== SUPPLIED INFORMATION

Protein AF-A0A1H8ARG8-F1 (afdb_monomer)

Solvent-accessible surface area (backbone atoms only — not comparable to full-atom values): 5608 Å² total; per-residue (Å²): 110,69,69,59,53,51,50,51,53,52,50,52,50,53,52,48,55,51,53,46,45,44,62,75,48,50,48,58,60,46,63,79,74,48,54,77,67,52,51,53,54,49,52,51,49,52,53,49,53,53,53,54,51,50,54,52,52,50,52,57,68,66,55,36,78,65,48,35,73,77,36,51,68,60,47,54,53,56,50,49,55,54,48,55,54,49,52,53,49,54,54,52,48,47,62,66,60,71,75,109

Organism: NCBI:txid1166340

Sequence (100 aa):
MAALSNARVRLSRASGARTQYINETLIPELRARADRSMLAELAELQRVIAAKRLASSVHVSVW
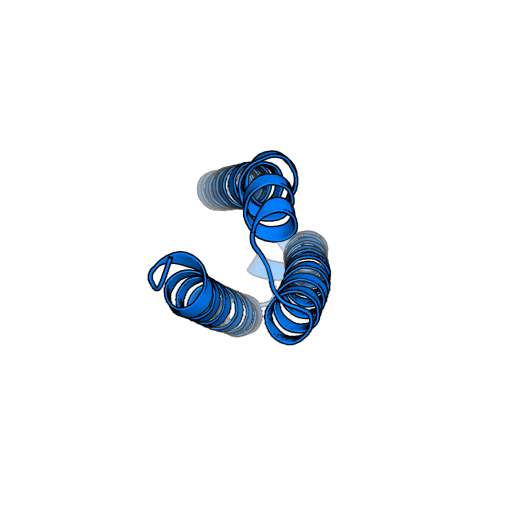SSKAIAGDWRGYCQAARSIWAMMEEQMSRERRIFGSL

Secondary structure (DSSP, 8-state):
-HHHHHHHHHHHHHHHHHHHHIIIIIHHHHHTT--HHHHHHHHHHHHHHHHHHHHHHHHHHHS-HHHHHH-HHHHHHHHHHHHHHHHHHHHHHHHHHTT-

Radius of gyration: 16.11 Å; Cα contacts (8 Å, |Δi|>4): 24; chains: 1; bounding box: 35×18×47 Å

Mean predicted aligned error: 5.32 Å

Structure (mmCIF, N/CA/C/O backbone):
data_AF-A0A1H8ARG8-F1
#
_entry.id   AF-A0A1H8ARG8-F1
#
loop_
_atom_site.group_PDB
_atom_site.id
_atom_site.type_symbol
_atom_site.label_atom_id
_atom_site.label_alt_id
_atom_site.label_comp_id
_atom_site.label_asym_id
_atom_site.label_entity_id
_atom_site.label_seq_id
_atom_site.pdbx_PDB_ins_code
_atom_site.Cartn_x
_atom_site.Cartn_y
_atom_site.Cartn_z
_atom_site.occupancy
_atom_site.B_iso_or_equiv
_atom_site.auth_seq_id
_atom_site.auth_comp_id
_atom_site.auth_asym_id
_atom_site.auth_atom_id
_atom_site.pdbx_PDB_model_num
ATOM 1 N N . MET A 1 1 ? 5.034 -4.586 -22.887 1.00 67.50 1 MET A N 1
ATOM 2 C CA . MET A 1 1 ? 4.943 -3.476 -21.903 1.00 67.50 1 MET A CA 1
ATOM 3 C C . MET A 1 1 ? 3.514 -3.061 -21.550 1.00 67.50 1 MET A C 1
ATOM 5 O O . MET A 1 1 ? 3.250 -2.885 -20.367 1.00 67.50 1 MET A O 1
ATOM 9 N N . ALA A 1 2 ? 2.576 -2.964 -22.505 1.00 75.56 2 ALA A N 1
ATOM 10 C CA . ALA A 1 2 ? 1.178 -2.590 -22.220 1.00 75.56 2 ALA A CA 1
ATOM 11 C C . ALA A 1 2 ? 0.485 -3.493 -21.175 1.00 75.56 2 ALA A C 1
ATOM 13 O O . ALA A 1 2 ? -0.137 -2.991 -20.244 1.00 75.56 2 ALA A O 1
ATOM 14 N N . ALA A 1 3 ? 0.672 -4.817 -21.259 1.00 82.44 3 ALA A N 1
ATOM 15 C CA . ALA A 1 3 ? 0.120 -5.764 -20.284 1.00 82.44 3 ALA A CA 1
ATOM 16 C C . ALA A 1 3 ? 0.617 -5.510 -18.846 1.00 82.44 3 ALA A C 1
ATOM 18 O O . ALA A 1 3 ? -0.174 -5.535 -17.906 1.00 82.44 3 ALA A O 1
ATOM 19 N N . LEU A 1 4 ? 1.908 -5.197 -18.674 1.00 79.50 4 LEU A N 1
ATOM 20 C CA . LEU A 1 4 ? 2.490 -4.886 -17.366 1.00 79.50 4 LEU A CA 1
ATOM 21 C C . LEU A 1 4 ? 1.949 -3.566 -16.801 1.00 79.50 4 LEU A C 1
ATOM 23 O O . LEU A 1 4 ? 1.628 -3.485 -15.618 1.00 79.50 4 LEU A O 1
ATOM 27 N N . SER A 1 5 ? 1.817 -2.541 -17.646 1.00 78.69 5 SER A N 1
ATOM 28 C CA . SER A 1 5 ? 1.219 -1.262 -17.250 1.00 78.69 5 SER A CA 1
ATOM 29 C C . SER A 1 5 ? -0.235 -1.445 -16.797 1.00 78.69 5 SER A C 1
ATOM 31 O O . SER A 1 5 ? -0.593 -1.023 -15.698 1.00 78.69 5 SER A O 1
ATOM 33 N N . ASN A 1 6 ? -1.040 -2.189 -17.564 1.00 81.00 6 ASN A N 1
ATOM 34 C CA . ASN A 1 6 ? -2.417 -2.523 -17.191 1.00 81.00 6 ASN A CA 1
ATOM 35 C C . ASN A 1 6 ? -2.495 -3.315 -15.879 1.00 81.00 6 ASN A C 1
ATOM 37 O O . ASN A 1 6 ? -3.344 -3.021 -15.036 1.00 81.00 6 ASN A O 1
ATOM 41 N N . ALA A 1 7 ? -1.607 -4.292 -15.675 1.00 84.06 7 ALA A N 1
ATOM 42 C CA . ALA A 1 7 ? -1.544 -5.049 -14.427 1.00 84.06 7 ALA A CA 1
ATOM 43 C C . ALA A 1 7 ? -1.246 -4.139 -13.224 1.00 84.06 7 ALA A C 1
ATOM 45 O O . ALA A 1 7 ? -1.925 -4.232 -12.202 1.00 84.06 7 ALA A O 1
ATOM 46 N N . ARG A 1 8 ? -0.297 -3.202 -13.362 1.00 81.25 8 ARG A N 1
ATOM 47 C CA . ARG A 1 8 ? 0.024 -2.218 -12.317 1.00 81.25 8 ARG A CA 1
ATOM 48 C C . ARG A 1 8 ? -1.155 -1.305 -12.003 1.00 81.25 8 ARG A C 1
ATOM 50 O O . ARG A 1 8 ? -1.475 -1.133 -10.835 1.00 81.25 8 ARG A O 1
ATOM 57 N N . VAL A 1 9 ? -1.844 -0.784 -13.020 1.00 81.31 9 VAL A N 1
ATOM 58 C CA . VAL A 1 9 ? -3.038 0.058 -12.821 1.00 81.31 9 VAL A CA 1
ATOM 59 C C . VAL A 1 9 ? -4.136 -0.709 -12.084 1.00 81.31 9 VAL A C 1
ATOM 61 O O . VAL A 1 9 ? -4.713 -0.183 -11.132 1.00 81.31 9 VAL A O 1
ATOM 64 N N . ARG A 1 10 ? -4.412 -1.959 -12.478 1.00 85.25 10 ARG A N 1
ATOM 65 C CA . ARG A 1 10 ? -5.394 -2.815 -11.790 1.00 85.25 10 ARG A CA 1
ATOM 66 C C . ARG A 1 10 ? -5.018 -3.044 -10.328 1.00 85.25 10 ARG A C 1
ATOM 68 O O . ARG A 1 10 ? -5.878 -2.905 -9.464 1.00 85.25 10 ARG A O 1
ATOM 75 N N . LEU A 1 11 ? -3.747 -3.336 -10.052 1.00 82.06 11 LEU A N 1
ATOM 76 C CA . LEU A 1 11 ? -3.249 -3.520 -8.690 1.00 82.06 11 LEU A CA 1
ATOM 77 C C . LEU A 1 11 ? -3.379 -2.236 -7.859 1.00 82.06 11 LEU A C 1
ATOM 79 O O . LEU A 1 11 ? -3.882 -2.282 -6.739 1.00 82.06 11 LEU A O 1
ATOM 83 N N . SER A 1 12 ? -2.991 -1.082 -8.411 1.00 80.69 12 SER A N 1
ATOM 84 C CA . SER A 1 12 ? -3.131 0.214 -7.739 1.00 80.69 12 SER A CA 1
ATOM 85 C C . SER A 1 12 ? -4.592 0.548 -7.436 1.00 80.69 12 SER A C 1
ATOM 87 O O . SER A 1 12 ? -4.886 1.014 -6.337 1.00 80.69 12 SER A O 1
ATOM 89 N N . ARG A 1 13 ? -5.516 0.268 -8.367 1.00 84.88 13 ARG A N 1
ATOM 90 C CA . ARG A 1 13 ? -6.961 0.452 -8.153 1.00 84.88 13 ARG A CA 1
ATOM 91 C C . ARG A 1 13 ? -7.496 -0.462 -7.053 1.00 84.88 13 ARG A C 1
ATOM 93 O O . ARG A 1 13 ? -8.160 0.030 -6.149 1.00 84.88 13 ARG A O 1
ATOM 100 N N . ALA A 1 14 ? -7.169 -1.754 -7.088 1.00 86.56 14 ALA A N 1
ATOM 101 C CA . ALA A 1 14 ? -7.600 -2.708 -6.065 1.00 86.56 14 ALA A CA 1
ATOM 102 C C . ALA A 1 14 ? -7.058 -2.340 -4.672 1.00 86.56 14 ALA A C 1
ATOM 104 O O . ALA A 1 14 ? -7.802 -2.330 -3.694 1.00 86.56 14 ALA A O 1
ATOM 105 N N . SER A 1 15 ? -5.779 -1.960 -4.590 1.00 81.88 15 SER A N 1
ATOM 106 C CA . SER A 1 15 ? -5.158 -1.487 -3.348 1.00 81.88 15 SER A CA 1
ATOM 107 C C . SER A 1 15 ? -5.812 -0.199 -2.830 1.00 81.88 15 SER A C 1
ATOM 109 O O . SER A 1 15 ? -6.061 -0.066 -1.630 1.00 81.88 15 SER A O 1
ATOM 111 N N . GLY A 1 16 ? -6.150 0.727 -3.736 1.00 84.31 16 GLY A N 1
ATOM 112 C CA . GLY A 1 16 ? -6.883 1.952 -3.418 1.00 84.31 16 GLY A CA 1
ATOM 113 C C . GLY A 1 16 ? -8.270 1.666 -2.848 1.00 84.31 16 GLY A C 1
ATOM 114 O O . GLY A 1 16 ? -8.565 2.126 -1.751 1.00 84.31 16 GLY A O 1
ATOM 115 N N . ALA A 1 17 ? -9.069 0.847 -3.536 1.00 88.25 17 ALA A N 1
ATOM 116 C CA . ALA A 1 17 ? -10.411 0.466 -3.095 1.00 88.25 17 ALA A CA 1
ATOM 117 C C . ALA A 1 17 ? -10.396 -0.226 -1.722 1.00 88.25 17 ALA A C 1
ATOM 119 O O . ALA A 1 17 ? -11.181 0.120 -0.844 1.00 88.25 17 ALA A O 1
ATOM 120 N N . ARG A 1 18 ? -9.447 -1.143 -1.490 1.00 85.88 18 ARG A N 1
ATOM 121 C CA . ARG A 1 18 ? -9.257 -1.777 -0.176 1.00 85.88 18 ARG A CA 1
ATOM 122 C C . ARG A 1 18 ? -8.906 -0.760 0.909 1.00 85.88 18 ARG A C 1
ATOM 124 O O . ARG A 1 18 ? -9.481 -0.801 1.989 1.00 85.88 18 ARG A O 1
ATOM 131 N N . THR A 1 19 ? -7.970 0.146 0.631 1.00 84.25 19 THR A N 1
ATOM 132 C CA . THR A 1 19 ? -7.561 1.185 1.594 1.00 84.25 19 THR A CA 1
ATOM 133 C C . THR A 1 19 ? -8.724 2.113 1.936 1.00 84.25 19 THR A C 1
ATOM 135 O O . THR A 1 19 ? -8.882 2.494 3.093 1.00 84.25 19 THR A O 1
ATOM 138 N N . GLN A 1 20 ? -9.533 2.465 0.937 1.00 88.44 20 GLN A N 1
ATOM 139 C CA . GLN A 1 20 ? -10.729 3.272 1.123 1.00 88.44 20 GLN A CA 1
ATOM 140 C C . GLN A 1 20 ? -11.724 2.554 2.037 1.00 88.44 20 GLN A C 1
ATOM 142 O O . GLN A 1 20 ? -12.079 3.092 3.077 1.00 88.44 20 GLN A O 1
ATOM 147 N N . TYR A 1 21 ? -12.072 1.305 1.718 1.00 88.81 21 TYR A N 1
ATOM 148 C CA . TYR A 1 21 ? -12.987 0.501 2.528 1.00 88.81 21 TYR A CA 1
ATOM 149 C C . TYR A 1 21 ? -12.517 0.344 3.984 1.00 88.81 21 TYR A C 1
ATOM 151 O O . TYR A 1 21 ? -13.301 0.512 4.917 1.00 88.81 21 TYR A O 1
ATOM 159 N N . ILE A 1 22 ? -11.221 0.084 4.197 1.00 85.25 22 ILE A N 1
ATOM 160 C CA . ILE A 1 22 ? -10.660 -0.026 5.550 1.00 85.25 22 ILE A CA 1
ATOM 161 C C . ILE A 1 22 ? -10.851 1.281 6.330 1.00 85.25 22 ILE A C 1
ATOM 163 O O . ILE A 1 22 ? -11.289 1.253 7.476 1.00 85.25 22 ILE A O 1
ATOM 167 N N . ASN A 1 23 ? -10.528 2.426 5.728 1.00 85.62 23 ASN A N 1
ATOM 168 C CA . ASN A 1 23 ? -10.552 3.708 6.434 1.00 85.62 23 ASN A CA 1
ATOM 169 C C . ASN A 1 23 ? -11.954 4.305 6.592 1.00 85.62 23 ASN A C 1
ATOM 171 O O . ASN A 1 23 ? -12.211 4.950 7.604 1.00 85.62 23 ASN A O 1
ATOM 175 N N . GLU A 1 24 ? -12.828 4.130 5.603 1.00 89.38 24 GLU A N 1
ATOM 176 C CA . GLU A 1 24 ? -14.144 4.778 5.554 1.00 89.38 24 GLU A CA 1
ATOM 177 C C . GLU A 1 24 ? -15.259 3.907 6.136 1.00 89.38 24 GLU A C 1
ATOM 179 O O . GLU A 1 24 ? -16.276 4.443 6.564 1.00 89.38 24 GLU A O 1
ATOM 184 N N . THR A 1 25 ? -15.079 2.584 6.182 1.00 88.19 25 THR A N 1
ATOM 185 C CA . THR A 1 25 ? -16.105 1.652 6.675 1.00 88.19 25 THR A CA 1
ATOM 186 C C . THR A 1 25 ? -15.629 0.905 7.914 1.00 88.19 25 THR A C 1
ATOM 188 O O . THR A 1 25 ? -16.159 1.124 8.999 1.00 88.19 25 THR A O 1
ATOM 191 N N . LEU A 1 26 ? -14.583 0.081 7.787 1.00 85.00 26 LEU A N 1
ATOM 192 C CA . LEU A 1 26 ? -14.147 -0.799 8.879 1.00 85.00 26 LEU A CA 1
ATOM 193 C C . LEU A 1 26 ? -13.688 -0.014 10.109 1.00 85.00 26 LEU A C 1
ATOM 195 O O . LEU A 1 26 ? -14.179 -0.233 11.208 1.00 85.00 26 LEU A O 1
ATOM 199 N N . ILE A 1 27 ? -12.743 0.913 9.965 1.00 84.69 27 ILE A N 1
ATOM 200 C CA . ILE A 1 27 ? -12.155 1.584 11.133 1.00 84.69 27 ILE A CA 1
ATOM 201 C C . ILE A 1 27 ? -13.177 2.380 11.956 1.00 84.69 27 ILE A C 1
ATOM 203 O O . ILE A 1 27 ? -13.127 2.266 13.183 1.00 84.69 27 ILE A O 1
ATOM 207 N N . PRO A 1 28 ? -14.098 3.158 11.360 1.00 86.69 28 PRO A N 1
ATOM 208 C CA . PRO A 1 28 ? -15.179 3.794 12.109 1.00 86.69 28 PRO A CA 1
ATOM 209 
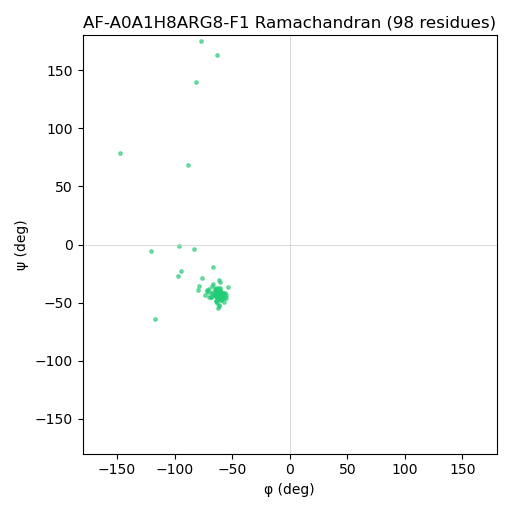C C . PRO A 1 28 ? -16.025 2.800 12.917 1.00 86.69 28 PRO A C 1
ATOM 211 O O . PRO A 1 28 ? -16.253 3.034 14.105 1.00 86.69 28 PRO A O 1
ATOM 214 N N . GLU A 1 29 ? -16.424 1.673 12.318 1.00 86.50 29 GLU A N 1
ATOM 215 C CA . GLU A 1 29 ? -17.197 0.626 13.002 1.00 86.50 29 GLU A CA 1
ATOM 216 C C . GLU A 1 29 ? -16.428 0.020 14.181 1.00 86.50 29 GLU A C 1
ATOM 218 O O . GLU A 1 29 ? -16.984 -0.178 15.263 1.00 86.50 29 GLU A O 1
ATOM 223 N N . LEU A 1 30 ? -15.126 -0.216 14.006 1.00 82.88 30 LEU A N 1
ATOM 224 C CA . LEU A 1 30 ? -14.280 -0.783 15.054 1.00 82.88 30 LEU A CA 1
ATOM 225 C C . LEU A 1 30 ? -14.013 0.197 16.177 1.00 82.88 30 LEU A C 1
ATOM 227 O O . LEU A 1 30 ? -14.078 -0.186 17.339 1.00 82.88 30 LEU A O 1
ATOM 231 N N . ARG A 1 31 ? -13.789 1.475 15.866 1.00 84.12 31 ARG A N 1
ATOM 232 C CA . ARG A 1 31 ? -13.614 2.512 16.889 1.00 84.12 31 ARG A CA 1
ATOM 233 C C . AR
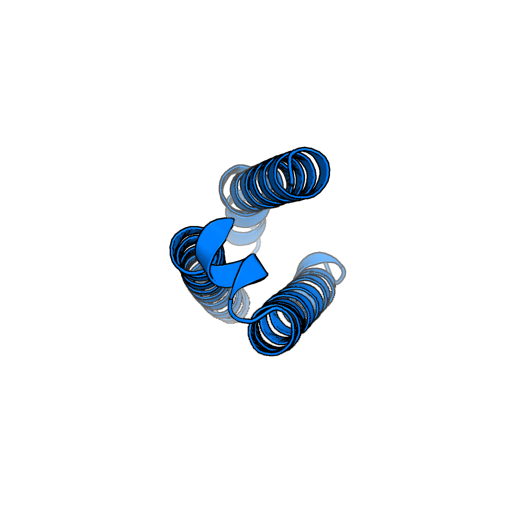G A 1 31 ? -14.836 2.654 17.790 1.00 84.12 31 ARG A C 1
ATOM 235 O O . ARG A 1 31 ? -14.660 2.941 18.968 1.00 84.12 31 ARG A O 1
ATOM 242 N N . ALA A 1 32 ? -16.043 2.423 17.273 1.00 83.94 32 ALA A N 1
ATOM 243 C CA . ALA A 1 32 ? -17.268 2.471 18.070 1.00 83.94 32 ALA A CA 1
ATOM 244 C C . ALA A 1 32 ? -17.358 1.350 19.125 1.00 83.94 32 ALA A C 1
ATOM 246 O O . ALA A 1 32 ? -18.132 1.465 20.073 1.00 83.94 32 ALA A O 1
ATOM 247 N N . ARG A 1 33 ? -16.586 0.268 18.961 1.00 82.88 33 ARG A N 1
ATOM 248 C CA . ARG A 1 33 ? -16.619 -0.936 19.810 1.00 82.88 33 ARG A CA 1
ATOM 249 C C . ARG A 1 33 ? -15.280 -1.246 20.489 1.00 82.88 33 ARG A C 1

====

The reply should consist solely of the lines above from the one that has "ATOM 161 C C" through the one that has "ATOM 168 C CA", reproduced exactly.

▸ RESULT OF THIS EXERCISE
ATOM 161 C C . ILE A 1 22 ? -10.851 1.281 6.330 1.00 85.25 22 ILE A C 1
ATOM 163 O O . ILE A 1 22 ? -11.289 1.253 7.476 1.00 85.25 22 ILE A O 1
ATOM 167 N N . ASN A 1 23 ? -10.528 2.426 5.728 1.00 85.62 23 ASN A N 1
ATOM 168 C CA . ASN A 1 23 ? -10.552 3.708 6.434 1.00 85.62 23 ASN A CA 1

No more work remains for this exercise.